それから、「アトピー性皮膚炎の詳しいドクターに、ワセリンとかプロペトを使うことを否定された」というご質問ですが、これは、夏にワセリンをベタベタ塗ってはダメなんですよ。例えば、皮膚を洗わないでワセリンをベタベタ塗る人がいます。そうするとどうなるかというと、毛嚢炎を起こします。

これは当たり前のことですけれども、何かを皮膚に塗るときは、必ず皮膚を洗ったあと。それで、夏の気象条件とか冬の気象条件とか、そういうのをよく考えてください。これはもう常識的な話の範囲になってくると思いますけれども、皆さんだってそうでしょう。いま、皮膚が乾燥して何か塗っていません? 夏にベターッというのを塗って外に出ていったら、日焼けしちゃって大変ですよね。その辺はごくごく当たり前の対応でお願いします。

そのほかに、インタールの薬についてのご質問が2件ぐらいありました。インタールという薬は効く方にはすごく効くこともあります。でも、うちの病院で2、3千名の患者さんを診ていますけれども、うちの病院の方針は基本的に使わない主義なのです。伊藤先生はどうか、ちょっと聞いてみたいと思います。

伊藤インタールを使う目的は食物アレルギーではないんです。インタールというのは形式的にも適応症は、食物アレルギーの関係するアトピー性皮膚炎、湿疹の治療のために使う。

インタールを飲んでいたら、ふだん食べられないものが食べられるようになるかというと、そんなことはないです。必ず反応します。じゃあ、何のために飲むかというと、少しインタールを飲んでいると、実際には除去していないけれども、腸の粘膜でわずかに反応しているような部分ぐらいは抑える。そうすると、腸の粘膜が傷んでくることを予防するぐらいの力はあって、微妙に日常的に吸収しているアレルゲンで湿疹が続くことを治せるかもしれない、そんなようなイメージです。
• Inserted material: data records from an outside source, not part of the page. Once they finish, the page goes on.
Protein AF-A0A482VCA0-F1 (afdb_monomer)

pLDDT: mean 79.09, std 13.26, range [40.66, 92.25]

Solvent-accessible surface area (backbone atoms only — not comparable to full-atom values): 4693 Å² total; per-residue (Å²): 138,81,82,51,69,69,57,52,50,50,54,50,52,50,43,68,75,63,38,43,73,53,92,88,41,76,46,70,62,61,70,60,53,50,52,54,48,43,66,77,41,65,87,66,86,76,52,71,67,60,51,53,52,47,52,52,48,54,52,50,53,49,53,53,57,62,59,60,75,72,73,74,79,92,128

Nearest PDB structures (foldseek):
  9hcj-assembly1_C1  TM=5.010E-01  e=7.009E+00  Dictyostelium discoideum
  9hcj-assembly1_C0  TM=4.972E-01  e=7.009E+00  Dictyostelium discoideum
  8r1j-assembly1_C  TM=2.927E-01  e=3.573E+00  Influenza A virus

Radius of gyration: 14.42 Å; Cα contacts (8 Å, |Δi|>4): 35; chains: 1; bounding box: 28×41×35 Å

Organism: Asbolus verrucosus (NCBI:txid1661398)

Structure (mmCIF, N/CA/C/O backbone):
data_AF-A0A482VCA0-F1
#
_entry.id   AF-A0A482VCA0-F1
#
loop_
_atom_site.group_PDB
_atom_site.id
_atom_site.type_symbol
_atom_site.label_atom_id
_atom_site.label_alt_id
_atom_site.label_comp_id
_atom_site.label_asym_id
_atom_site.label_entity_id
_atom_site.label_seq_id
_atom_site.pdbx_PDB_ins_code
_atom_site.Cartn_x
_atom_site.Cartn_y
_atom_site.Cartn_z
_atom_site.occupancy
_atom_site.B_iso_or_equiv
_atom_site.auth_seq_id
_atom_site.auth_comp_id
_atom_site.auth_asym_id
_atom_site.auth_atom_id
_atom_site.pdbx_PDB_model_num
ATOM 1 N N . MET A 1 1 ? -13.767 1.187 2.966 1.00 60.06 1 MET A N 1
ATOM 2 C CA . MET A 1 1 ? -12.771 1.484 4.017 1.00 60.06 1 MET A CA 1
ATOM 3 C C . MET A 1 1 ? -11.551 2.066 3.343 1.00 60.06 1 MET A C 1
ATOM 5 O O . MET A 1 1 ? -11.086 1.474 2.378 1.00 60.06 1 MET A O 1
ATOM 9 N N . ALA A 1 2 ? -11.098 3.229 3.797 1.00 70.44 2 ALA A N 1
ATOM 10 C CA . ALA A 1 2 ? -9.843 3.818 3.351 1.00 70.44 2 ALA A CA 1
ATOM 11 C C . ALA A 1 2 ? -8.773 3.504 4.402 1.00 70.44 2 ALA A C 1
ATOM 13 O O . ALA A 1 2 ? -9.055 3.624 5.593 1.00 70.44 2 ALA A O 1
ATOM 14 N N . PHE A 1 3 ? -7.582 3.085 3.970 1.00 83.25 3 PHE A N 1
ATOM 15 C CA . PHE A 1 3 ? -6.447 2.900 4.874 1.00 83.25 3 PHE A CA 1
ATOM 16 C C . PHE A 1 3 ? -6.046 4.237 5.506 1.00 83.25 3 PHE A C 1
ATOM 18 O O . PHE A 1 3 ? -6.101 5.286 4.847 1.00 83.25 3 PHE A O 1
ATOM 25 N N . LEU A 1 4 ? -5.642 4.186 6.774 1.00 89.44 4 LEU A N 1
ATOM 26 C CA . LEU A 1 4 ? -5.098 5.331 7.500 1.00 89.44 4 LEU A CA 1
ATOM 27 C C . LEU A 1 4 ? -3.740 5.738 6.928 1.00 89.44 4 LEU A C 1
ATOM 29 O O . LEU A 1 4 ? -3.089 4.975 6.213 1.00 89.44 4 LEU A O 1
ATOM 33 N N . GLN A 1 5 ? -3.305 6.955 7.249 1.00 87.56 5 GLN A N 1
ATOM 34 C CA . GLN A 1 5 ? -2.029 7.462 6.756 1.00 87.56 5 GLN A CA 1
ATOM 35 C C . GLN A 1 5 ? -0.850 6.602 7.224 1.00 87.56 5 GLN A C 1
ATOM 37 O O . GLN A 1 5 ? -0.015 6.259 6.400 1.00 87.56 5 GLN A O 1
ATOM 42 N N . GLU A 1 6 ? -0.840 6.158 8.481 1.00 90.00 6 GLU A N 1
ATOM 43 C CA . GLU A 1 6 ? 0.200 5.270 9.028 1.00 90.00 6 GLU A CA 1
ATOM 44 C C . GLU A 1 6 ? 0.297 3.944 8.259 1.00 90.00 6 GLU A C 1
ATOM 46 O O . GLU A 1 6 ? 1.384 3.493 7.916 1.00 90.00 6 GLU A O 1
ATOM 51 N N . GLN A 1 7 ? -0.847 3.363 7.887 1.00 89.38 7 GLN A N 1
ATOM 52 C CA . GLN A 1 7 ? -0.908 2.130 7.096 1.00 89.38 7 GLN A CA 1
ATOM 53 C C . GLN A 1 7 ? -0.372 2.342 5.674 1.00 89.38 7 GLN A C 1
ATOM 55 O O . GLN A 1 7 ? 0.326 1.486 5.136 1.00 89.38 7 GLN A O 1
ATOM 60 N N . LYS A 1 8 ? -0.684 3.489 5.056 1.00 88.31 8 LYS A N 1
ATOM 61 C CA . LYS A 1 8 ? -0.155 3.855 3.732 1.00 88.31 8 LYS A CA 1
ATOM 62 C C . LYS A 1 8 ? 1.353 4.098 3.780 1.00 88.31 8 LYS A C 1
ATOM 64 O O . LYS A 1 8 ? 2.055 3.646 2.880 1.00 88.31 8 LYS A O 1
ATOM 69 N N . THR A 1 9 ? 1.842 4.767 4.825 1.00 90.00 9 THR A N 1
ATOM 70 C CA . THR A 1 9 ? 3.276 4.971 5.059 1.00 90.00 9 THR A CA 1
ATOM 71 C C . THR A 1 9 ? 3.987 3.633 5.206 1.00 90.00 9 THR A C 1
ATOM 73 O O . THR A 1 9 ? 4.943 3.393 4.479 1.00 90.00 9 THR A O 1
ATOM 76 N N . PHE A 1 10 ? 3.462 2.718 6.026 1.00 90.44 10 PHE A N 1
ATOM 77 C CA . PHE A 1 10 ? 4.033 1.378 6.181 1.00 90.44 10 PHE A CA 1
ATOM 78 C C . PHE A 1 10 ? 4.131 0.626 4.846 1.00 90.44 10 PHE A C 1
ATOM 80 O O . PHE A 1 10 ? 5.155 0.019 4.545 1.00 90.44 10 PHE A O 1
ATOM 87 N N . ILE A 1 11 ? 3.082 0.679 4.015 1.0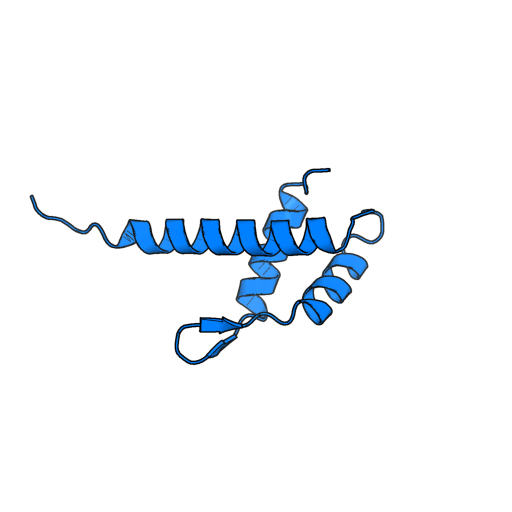0 88.00 11 ILE A N 1
ATOM 88 C CA . ILE A 1 11 ? 3.081 0.042 2.688 1.00 88.00 11 ILE A CA 1
ATOM 89 C C . ILE A 1 11 ? 4.204 0.605 1.804 1.00 88.00 11 ILE A C 1
ATOM 91 O O . ILE A 1 11 ? 4.893 -0.164 1.128 1.00 88.00 11 ILE A O 1
ATOM 95 N N . LEU A 1 12 ? 4.398 1.927 1.813 1.00 86.50 12 LEU A N 1
ATOM 96 C CA . LEU A 1 12 ? 5.470 2.586 1.067 1.00 86.50 12 LEU A CA 1
ATOM 97 C C . LEU A 1 12 ? 6.851 2.223 1.625 1.00 86.50 12 LEU A C 1
ATOM 99 O O . LEU A 1 12 ? 7.737 1.858 0.859 1.00 86.50 12 LEU A O 1
ATOM 103 N N . GLU A 1 13 ? 7.037 2.244 2.943 1.00 88.69 13 GLU A N 1
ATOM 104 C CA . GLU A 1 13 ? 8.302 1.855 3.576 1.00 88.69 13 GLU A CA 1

だから、1回飲んだら次に食べて大丈夫とか、そういう問題ではないですし、食事の前に継続的に飲んでいって、何となくすっきりしなかった湿疹に手応えがあれば、「ああ、効いたね」と。あくまでも湿疹を対象にしてやります。すごく手応えがあったというふうに感じられる方は、実はそれほど多くないです。